Recitation (Clr4, Purification3) adds a +2 luck bonus to AC, attacks, and saving throws to all allies in a 60' burst.  +3 if you worship the same deity.


----------



## Darklone (Nov 30, 2006)

What's your class?


----------



## KarinsDad (Nov 30, 2006)

javcs said:
			
		

> Dip into a good reflex save class that goes with the character concept.
> Rogue, scouts, rangers, etc.
> 
> Be a halfling.
> ...




The PC is a 20th level Cleric with class, PrCs, feats, and race already selected.

I'm just looking for spells or magic items (and the spells can be arcane). They can be any non-evil spells really (Cleric, Druid, Paladin, Bard, Wizard, etc.).


----------



## javcs (Nov 30, 2006)

Inherent bonuses to Dex - either from the relevant Tome or from wishes.

I think there's a couple items, don't remember what they are, that grant luck bonuses to saves.

What books are available?


----------



## Hellefire (Nov 30, 2006)

Ring of evasion can be handy. Don't think I've seen a ring of improved evasion though . And, of course, it depends on what you need the saves against.

Aaron


----------



## Victim (Nov 30, 2006)

You could also just accept a poor Ref save and use your cleric elemental protections to migitate most of the effects of failure.  It's not quite the same, but if you're a PrC'd cleric, then it might be best just to give up on your Ref save in particular.  Universal save boosting effects would still be a good idea though.

Divine Agility adds a huge bonus to Dex, but it doesn't last very long.

Mass Conviction and Recitation are both good spells in general, since they can affect a whole group of characters.  You'd be adding +8 to your saves with the combination, plus the effects on other characters AND the plus AC, att.  That should help you out quite a bit, with your clerical energy wards making up any shortfall against the most common Ref save attacks.


----------



## frankthedm (Nov 30, 2006)

KarinsDad said:
			
		

> I have a PC with a Cloak of Resistance and Gauntlets of Dexterity already, but the Reflex Save is still pretty low.



That is the intent. Everyone except monk has a bad save. You fail Vs. reflex saves, just like you are supposed to. 
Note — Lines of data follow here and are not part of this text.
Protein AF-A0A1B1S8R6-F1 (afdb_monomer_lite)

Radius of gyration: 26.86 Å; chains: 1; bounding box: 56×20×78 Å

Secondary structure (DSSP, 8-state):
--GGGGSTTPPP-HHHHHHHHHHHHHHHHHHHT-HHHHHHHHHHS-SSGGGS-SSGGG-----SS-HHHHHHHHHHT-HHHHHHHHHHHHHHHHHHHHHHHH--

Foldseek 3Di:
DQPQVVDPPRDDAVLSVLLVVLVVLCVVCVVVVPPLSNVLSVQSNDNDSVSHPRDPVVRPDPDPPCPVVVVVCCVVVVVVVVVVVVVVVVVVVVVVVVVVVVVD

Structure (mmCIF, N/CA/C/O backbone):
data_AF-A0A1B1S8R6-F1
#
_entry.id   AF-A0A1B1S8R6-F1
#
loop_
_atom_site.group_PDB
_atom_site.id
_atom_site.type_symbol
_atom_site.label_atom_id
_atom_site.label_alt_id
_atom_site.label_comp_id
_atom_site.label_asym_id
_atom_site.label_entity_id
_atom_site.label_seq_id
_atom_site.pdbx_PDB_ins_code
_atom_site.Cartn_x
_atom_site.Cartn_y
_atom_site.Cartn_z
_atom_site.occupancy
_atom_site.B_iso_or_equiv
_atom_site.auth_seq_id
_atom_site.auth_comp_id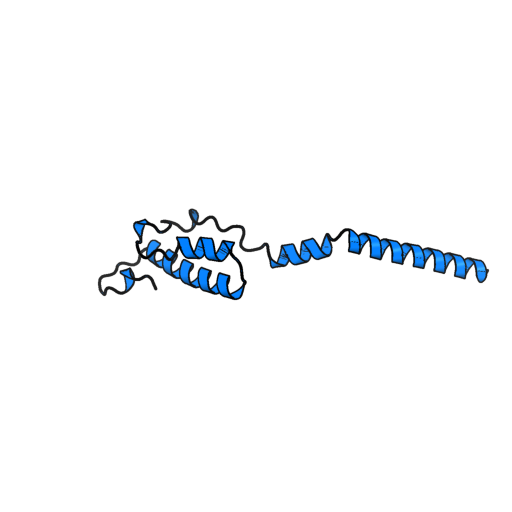
_atom_site.auth_asym_id
_atom_site.auth_atom_id
_atom_site.pdbx_PDB_model_num
ATOM 1 N N . MET A 1 1 ? 10.026 -7.998 -13.122 1.00 79.44 1 MET A N 1
ATOM 2 C CA . MET A 1 1 ? 11.272 -7.422 -13.675 1.00 79.44 1 MET A CA 1
ATOM 3 C C . MET A 1 1 ? 10.900 -6.520 -14.841 1.00 79.44 1 MET A C 1
ATOM 5 O O . MET A 1 1 ? 9.961 -6.862 -15.551 1.00 79.44 1 MET A O 1
ATOM 9 N N . ALA A 1 2 ? 11.550 -5.364 -14.989 1.00 88.00 2 ALA A N 1
ATOM 10 C CA . ALA A 1 2 ? 11.189 -4.398 -16.028 1.00 88.00 2 ALA A CA 1
ATOM 11 C C . ALA A 1 2 ? 11.477 -4.943 -17.440 1.00 88.00 2 ALA A C 1
ATOM 13 O O . ALA A 1 2 ? 12.495 -5.616 -17.617 1.00 88.00 2 ALA A O 1
ATOM 14 N N . PRO A 1 3 ? 10.617 -4.669 -18.438 1.00 87.06 3 PRO A N 1
ATOM 15 C CA . PRO A 1 3 ? 10.743 -5.249 -19.777 1.00 87.06 3 PRO A CA 1
ATOM 16 C C . PRO A 1 3 ? 12.067 -4.880 -20.454 1.00 87.06 3 PRO A C 1
ATOM 18 O O . PRO A 1 3 ? 12.686 -5.710 -21.112 1.00 87.06 3 PRO A O 1
ATOM 21 N N . GLU A 1 4 ? 12.564 -3.664 -20.233 1.00 88.25 4 GLU A N 1
ATOM 22 C CA . GLU A 1 4 ? 13.846 -3.220 -20.778 1.00 88.25 4 GLU A CA 1
ATOM 23 C C . GLU A 1 4 ? 15.067 -3.924 -20.156 1.00 88.25 4 GLU A C 1
ATOM 25 O O . GLU A 1 4 ? 16.138 -3.911 -20.754 1.00 88.25 4 GLU A O 1
ATOM 30 N N . GLN A 1 5 ? 14.919 -4.558 -18.985 1.00 88.50 5 GLN A N 1
ATOM 31 C CA . GLN A 1 5 ? 15.983 -5.339 -18.334 1.00 88.50 5 GLN A CA 1
ATOM 32 C C . GLN A 1 5 ? 16.087 -6.775 -18.867 1.00 88.50 5 GLN A C 1
ATOM 34 O O . GLN A 1 5 ? 16.962 -7.521 -18.441 1.00 88.50 5 GLN A O 1
ATOM 39 N N . MET A 1 6 ? 15.203 -7.187 -19.782 1.00 85.00 6 MET A N 1
ATOM 40 C CA . MET A 1 6 ? 15.260 -8.515 -20.406 1.00 85.00 6 MET A CA 1
ATOM 41 C C . MET A 1 6 ? 16.307 -8.589 -21.530 1.00 85.00 6 MET A C 1
ATOM 43 O O . MET A 1 6 ? 16.613 -9.677 -22.016 1.00 85.00 6 MET A O 1
ATOM 47 N N . CYS A 1 7 ? 16.868 -7.447 -21.941 1.00 84.50 7 CYS A N 1
ATOM 48 C CA . CYS A 1 7 ? 17.961 -7.387 -22.903 1.00 84.50 7 CYS A CA 1
ATOM 49 C C . CYS A 1 7 ? 19.303 -7.734 -22.226 1.00 84.50 7 CYS A C 1
ATOM 51 O O . CYS A 1 7 ? 19.577 -7.227 -21.140 1.00 84.50 7 CYS A O 1
ATOM 53 N N . PRO A 1 8 ? 20.178 -8.530 -22.866 1.00 78.62 8 PRO A N 1
ATOM 54 C CA . PRO A 1 8 ? 21.470 -8.921 -22.289 1.00 78.62 8 PRO A 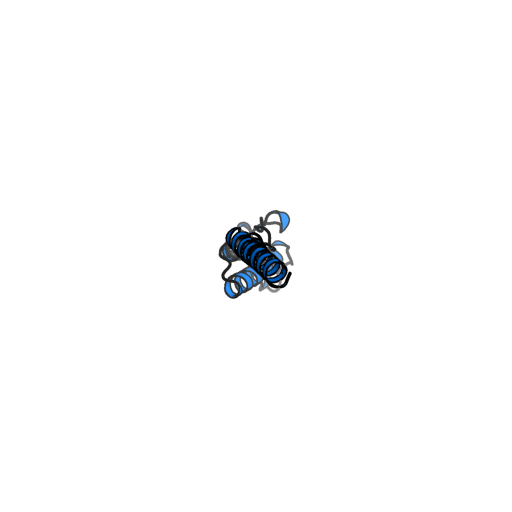CA 1
ATOM 55 C C . PRO A 1 8 ? 22.430 -7.741 -22.054 1.00 78.62 8 PRO A C 1
ATOM 57 O O . PRO A 1 8 ? 23.257 -7.809 -21.151 1.00 78.62 8 PRO A O 1
ATOM 60 N N . ASP A 1 9 ? 22.279 -6.642 -22.800 1.00 83.25 9 ASP A N 1
ATOM 61 C CA . ASP A 1 9 ? 23.046 -5.398 -22.623 1.00 83.25 9 ASP A CA 1
ATOM 62 C C . ASP A 1 9 ? 22.342 -4.366 -21.719 1.00 83.25 9 ASP A C 1
ATOM 64 O O . ASP A 1 9 ? 22.726 -3.194 -21.667 1.00 83.25 9 ASP A O 1
ATOM 68 N N . ALA A 1 10 ? 21.265 -4.755 -21.030 1.00 82.25 10 ALA A N 1
ATOM 69 C CA . ALA A 1 10 ? 20.497 -3.821 -20.224 1.00 82.25 10 ALA A CA 1
ATOM 70 C C . ALA A 1 10 ? 21.301 -3.321 -19.020 1.00 82.25 10 ALA A C 1
ATOM 72 O O . ALA A 1 10 ? 21.796 -4.089 -18.193 1.00 82.25 10 ALA A O 1
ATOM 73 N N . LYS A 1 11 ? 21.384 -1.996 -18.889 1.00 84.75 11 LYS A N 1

A Quickened Resist Energy Mass{spell compendium] would be a decent idea to have prepped if it is allowed.


----------



## KarinsDad (Nov 30, 2006)

frankthedm said:
			
		

> That is the intent. Everyone except monk has a bad save. You fail Vs. reflex saves, just like you are supposed to.




Actually, it is not *my* intent.  

There is a 20 difference between the PC's Reflex and Will saves (14 vs. 34). The intent is to make that closer to 10 (24 vs. 34).


----------



## Patryn of Elvenshae (Nov 30, 2006)

Carry a tower shield.


----------



## KarinsDad (Nov 30, 2006)

Patryn of Elvenshae said:
			
		

> Carry a tower shield.




You're a big help.

Not.


----------



## shilsen (Nov 30, 2006)

KarinsDad said:
			
		

> Actually, it is not *my* intent.




Which is good. Because disappointment builds character 



> There is a 20 difference between the PC's Reflex and Will saves (14 vs. 34). The intent is to make that closer to 10 (24 vs. 34).
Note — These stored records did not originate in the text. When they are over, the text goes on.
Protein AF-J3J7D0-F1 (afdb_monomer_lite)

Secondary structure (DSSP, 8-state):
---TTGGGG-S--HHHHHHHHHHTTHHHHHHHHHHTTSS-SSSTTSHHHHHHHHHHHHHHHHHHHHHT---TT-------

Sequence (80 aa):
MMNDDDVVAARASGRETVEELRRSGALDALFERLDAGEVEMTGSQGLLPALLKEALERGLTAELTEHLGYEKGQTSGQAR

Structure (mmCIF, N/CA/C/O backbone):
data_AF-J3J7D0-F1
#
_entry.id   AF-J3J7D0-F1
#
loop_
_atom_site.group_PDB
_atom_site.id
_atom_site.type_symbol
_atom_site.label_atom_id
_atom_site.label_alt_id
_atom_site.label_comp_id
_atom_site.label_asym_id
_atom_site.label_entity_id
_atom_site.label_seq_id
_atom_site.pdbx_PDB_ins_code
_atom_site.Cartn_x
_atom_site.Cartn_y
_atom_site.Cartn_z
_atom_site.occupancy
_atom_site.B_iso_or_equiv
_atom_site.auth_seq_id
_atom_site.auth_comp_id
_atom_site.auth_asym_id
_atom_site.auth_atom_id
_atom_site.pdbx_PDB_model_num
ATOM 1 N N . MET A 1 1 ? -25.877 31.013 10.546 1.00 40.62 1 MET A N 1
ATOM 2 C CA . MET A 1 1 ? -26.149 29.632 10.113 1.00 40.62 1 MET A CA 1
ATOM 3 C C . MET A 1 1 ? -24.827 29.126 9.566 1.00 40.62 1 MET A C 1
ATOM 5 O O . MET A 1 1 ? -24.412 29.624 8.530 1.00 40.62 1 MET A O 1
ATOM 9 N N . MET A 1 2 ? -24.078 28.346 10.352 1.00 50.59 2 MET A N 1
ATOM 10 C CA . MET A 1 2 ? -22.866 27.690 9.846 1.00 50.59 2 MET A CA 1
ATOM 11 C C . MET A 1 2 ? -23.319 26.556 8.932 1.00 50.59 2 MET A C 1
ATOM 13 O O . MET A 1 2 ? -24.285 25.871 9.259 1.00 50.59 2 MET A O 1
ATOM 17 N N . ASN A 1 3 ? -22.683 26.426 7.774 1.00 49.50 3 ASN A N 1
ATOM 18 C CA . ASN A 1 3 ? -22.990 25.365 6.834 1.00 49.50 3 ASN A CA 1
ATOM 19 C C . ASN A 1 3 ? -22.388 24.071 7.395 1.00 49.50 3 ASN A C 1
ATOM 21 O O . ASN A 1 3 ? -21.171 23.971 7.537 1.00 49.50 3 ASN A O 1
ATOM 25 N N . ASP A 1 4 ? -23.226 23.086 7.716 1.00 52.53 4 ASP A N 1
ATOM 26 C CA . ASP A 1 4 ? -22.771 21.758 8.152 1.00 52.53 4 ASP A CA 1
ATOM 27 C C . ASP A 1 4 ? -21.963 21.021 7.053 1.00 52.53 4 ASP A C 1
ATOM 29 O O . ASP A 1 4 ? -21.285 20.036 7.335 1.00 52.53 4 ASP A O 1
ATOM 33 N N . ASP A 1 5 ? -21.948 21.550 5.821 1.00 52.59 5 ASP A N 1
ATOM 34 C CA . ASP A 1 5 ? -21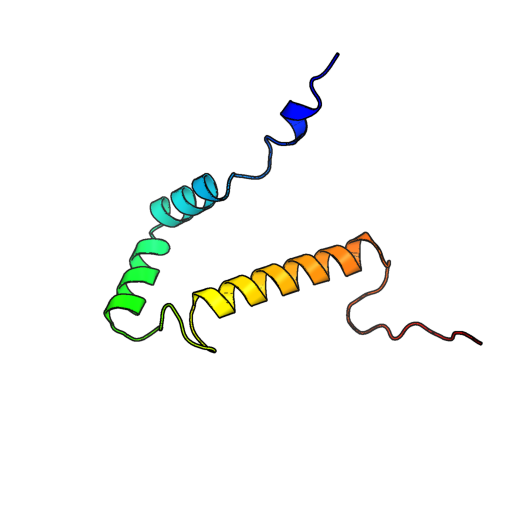.089 21.104 4.714 1.00 52.59 5 ASP A CA 1
ATOM 35 C C . ASP A 1 5 ? -19.600 21.472 4.888 1.00 52.59 5 ASP A C 1
ATOM 37 O O . ASP A 1 5 ? -18.741 20.804 4.311 1.00 52.59 5 ASP A O 1
ATOM 41 N N . ASP A 1 6 ? -19.253 22.478 5.705 1.00 46.28 6 ASP A N 1
ATOM 42 C CA . ASP A 1 6 ? -17.847 22.872 5.926 1.00 46.28 6 ASP A CA 1
ATOM 43 C C . ASP A 1 6 ? -17.121 21.938 6.914 1.00 46.28 6 ASP A C 1
ATOM 45 O O . ASP A 1 6 ? -15.891 21.871 6.941 1.00 46.28 6 ASP A O 1
ATOM 49 N N . VAL A 1 7 ? -17.860 21.158 7.711 1.00 50.41 7 VAL A N 1
ATOM 50 C CA . VAL A 1 7 ? -17.273 20.202 8.671 1.00 50.41 7 VAL A CA 1
ATOM 51 C C . VAL A 1 7 ? -16.795 18.920 7.969 1.00 50.41 7 VAL A C 1
ATOM 53 O O . VAL A 1 7 ? -15.946 18.194 8.490 1.00 50.41 7 VAL A O 1
ATOM 56 N N . VAL A 1 8 ? -17.243 18.675 6.733 1.00 48.31 8 VAL A N 1
ATOM 57 C CA . VAL A 1 8 ? -16.773 17.563 5.885 1.00 48.31 8 VAL A CA 1
ATOM 58 C C . VAL A 1 8 ? -15.533 17.963 5.058 1.00 48.31 8 VAL A C 1
ATOM 60 O O . VAL A 1 8 ? -15.086 17.216 4.194 1.00 48.31 8 VAL A O 1
ATOM 63 N N . ALA A 1 9 ? -14.917 19.116 5.343 1.00 47.25 9 ALA A N 1
ATOM 64 C CA . ALA A 1 9 ? -13.717 19.608 4.659 1.00 47.25 9 ALA A CA 1
ATOM 65 C C . ALA A 1 9 ? -12.389 19.361 5.414 1.00 47.25 9 ALA A C 1
ATOM 67 O O . ALA A 1 9 ? -11.372 19.952 5.063 1.00 47.25 9 ALA A O 1
ATOM 68 N N . ALA A 1 10 ? -12.350 18.485 6.429 1.00 43.06 10 ALA A N 1
ATOM 69 C CA . ALA A 1 10 ? -11.122 18.208 7.199 1.00 43.06 10 ALA A CA 1
ATOM 70 C C . ALA A 1 10 ? -10.798 16.711 7.380 1.00 43.06 10 ALA A C 1
ATOM 72 O O . ALA A 1 10 ? -10.217 16.293 8.381 1.00 43.06 10 ALA A O 1
ATOM 73 N N . ARG A 1 11 ? -11.138 15.884 6.391 1.00 53.81 11 ARG A N 1
ATOM 74 C CA . ARG A 1 11 ? -10.369 14.669 6.092 1.00 53.81 11 ARG A CA 1
ATOM 75 C C . ARG A 1 11 ? -9.720 14.933 4.745 1.00 53.81 11 ARG A C 1
ATOM 77 O O . ARG A 1 11 ? -10.456 15.213 3.803 1.00 53.81 11 ARG A O 1
ATOM 84 N N . ALA A 1 12 ? -8.387 14.892 4.667 1.00 60.41 12 ALA A N 1
ATOM 85 C CA . ALA A 1 12 ? -7.691 14.993 3.388 1.00 60.41 12 ALA A CA 1
ATOM 86 C C . ALA A 1 12 ? -8.403 14.070 2.396 1.00 60.41 12 ALA A C 1
ATOM 88 O O . ALA A 1 12 ? -8.620 12.887 2.684 1.00 60.41 12 ALA A O 1
ATOM 89 N N . SER A 1 13 ? -8.884 14.631 1.286 1.00 83.06 13 SER A N 1
ATOM 90 C CA . SER A 1 13 ? -9.562 13.827 0.271 1.00 83.06 13 SER A CA 1
ATOM 91 C C . SER A 1 13 ? -8.615 12.700 -0.134 1.00 83.06 13 SER A C 1
ATOM 93 O O . SER A 1 13 ? -7.409 12.923 -0.204 1.00 83.06 13 SER A O 1
ATOM 95 N N . GLY A 1 14 ? -9.115 11.502 -0.451 1.00 83.94 14 GLY A N 1
ATOM 96 C CA . GLY A 1 14 ? -8.237 10.403 -0.880 1.00 83.94 14 GLY A CA 1
ATOM 97 C C . GLY A 1 14 ? -7.280 10.814 -2.012 1.00 83.94 14 GLY A C 1
ATOM 98 O O . GLY A 1 14 ? -6.145 10.350 -2.068 1.00 83.94 14 GLY A O 1
ATOM 99 N N . ARG A 1 15 ? -7.696 11.771 -2.856 1.00 88.00 15 ARG A N 1
ATOM 100 C CA . ARG A 1 15 ? -6.845 12.405 -3.872 1.00 88.00 15 ARG A CA 1
ATOM 101 C C . ARG A 1 15 ? -5.668 13.189 -3.277 1.00 88.00 15 ARG A C 1
ATOM 103 O O . ARG A 1 15 ? -4.563 13.076 -3.785 1.00 88.00 15 ARG A O 1
ATOM 110 N N . GLU A 1 16 ? -5.889 13.971 -2.230 1.00 92.50 16 GLU A N 1
ATOM 111 C CA . GLU A 1 16 ? -4.843 14.743 -1.550 1.00 92.50 16 GLU A CA 1
ATOM 112 C C . GLU A 1 16 ? -3.815 13.826 -0.880 1.00 92.50 16 GLU A C 1
ATOM 114 O O . GLU A 1 16 ? -2.616 14.028 -1.054 1.00 92.50 16 GLU A O 1
ATOM 119 N N . THR A 1 17 ? -4.265 12.754 -0.219 1.00 91.56 17 THR A N 1
ATOM 120 C CA . THR A 1 17 ? -3.360 11.739 0.345 1.00 91.56 17 THR A CA 1
ATOM 121 C C . THR A 1 17 ? -2.510 11.072 -0.738 1.00 91.56 17 THR A C 1
ATOM 123 O O . THR A 1 17 ? -1.314 10.862 -0.546 1.00 91.56 17 THR A O 1
ATOM 126 N N . VAL A 1 18 ? -3.089 10.768 -1.905 1.00 92.44 18 VAL A N 1
ATOM 127 C CA . VAL A 1 18 ? -2.323 10.238 -3.047 1.00 92.44 18 VAL A CA 1
ATOM 128 C C . VAL A 1 18 ? -1.279 11.249 -3.530 1.00 92.44 18 VAL A C 1
ATOM 130 O O . VAL A 1 18 ? -0.138 10.862 -3.772 1.00 92.44 18 VAL A O 1
ATOM 133 N N . GLU A 1 19 ? -1.616 12.537 -3.616 1.00 95.38 19 GLU A N 1
ATOM 134 C CA . GLU A 1 19 ? -0.648 13.582 -3.981 1.00 95.38 19 GLU A CA 1
ATOM 135 C C . GLU A 1 19 ? 0.464 13.752 -2.934 1.00 95.38 19 GLU A C 1
ATOM 137 O O . GLU A 1 19 ? 1.621 13.985 -3.283 1.00 95.38 19 GLU A O 1
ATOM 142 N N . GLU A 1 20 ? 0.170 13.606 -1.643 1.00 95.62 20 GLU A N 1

24 for a character with a +6 base save and in all likelihood not a high Dex is a little hard to pull off. Divine Agility (CDiv) would give you a +12 base Ref save and +4 enchancement bonus to Dex.


----------



## pallandrome (Nov 30, 2006)

Actually, the tower shield advice is damn good. Full cover is much better than a good reflex save in a whole lot of situations.


----------



## frankthedm (Nov 30, 2006)

pallandrome said:
			
		

> Actually, the tower shield advice is damn good. Full cover is much better than a good reflex save in a whole lot of situations.



Not when the spread wraps around the cover.


----------



## pallandrome (Nov 30, 2006)

True, but that would be why I didn't say _every_ situation.


----------



## KarinsDad (Nov 30, 2006)

shilsen said:
			
		

> 24 for a character with a +6 base save and in all likelihood not a high Dex is a little hard to pull off. Divine Agility (CDiv) would give you a +12 base Ref save and +4 enchancement bonus to Dex.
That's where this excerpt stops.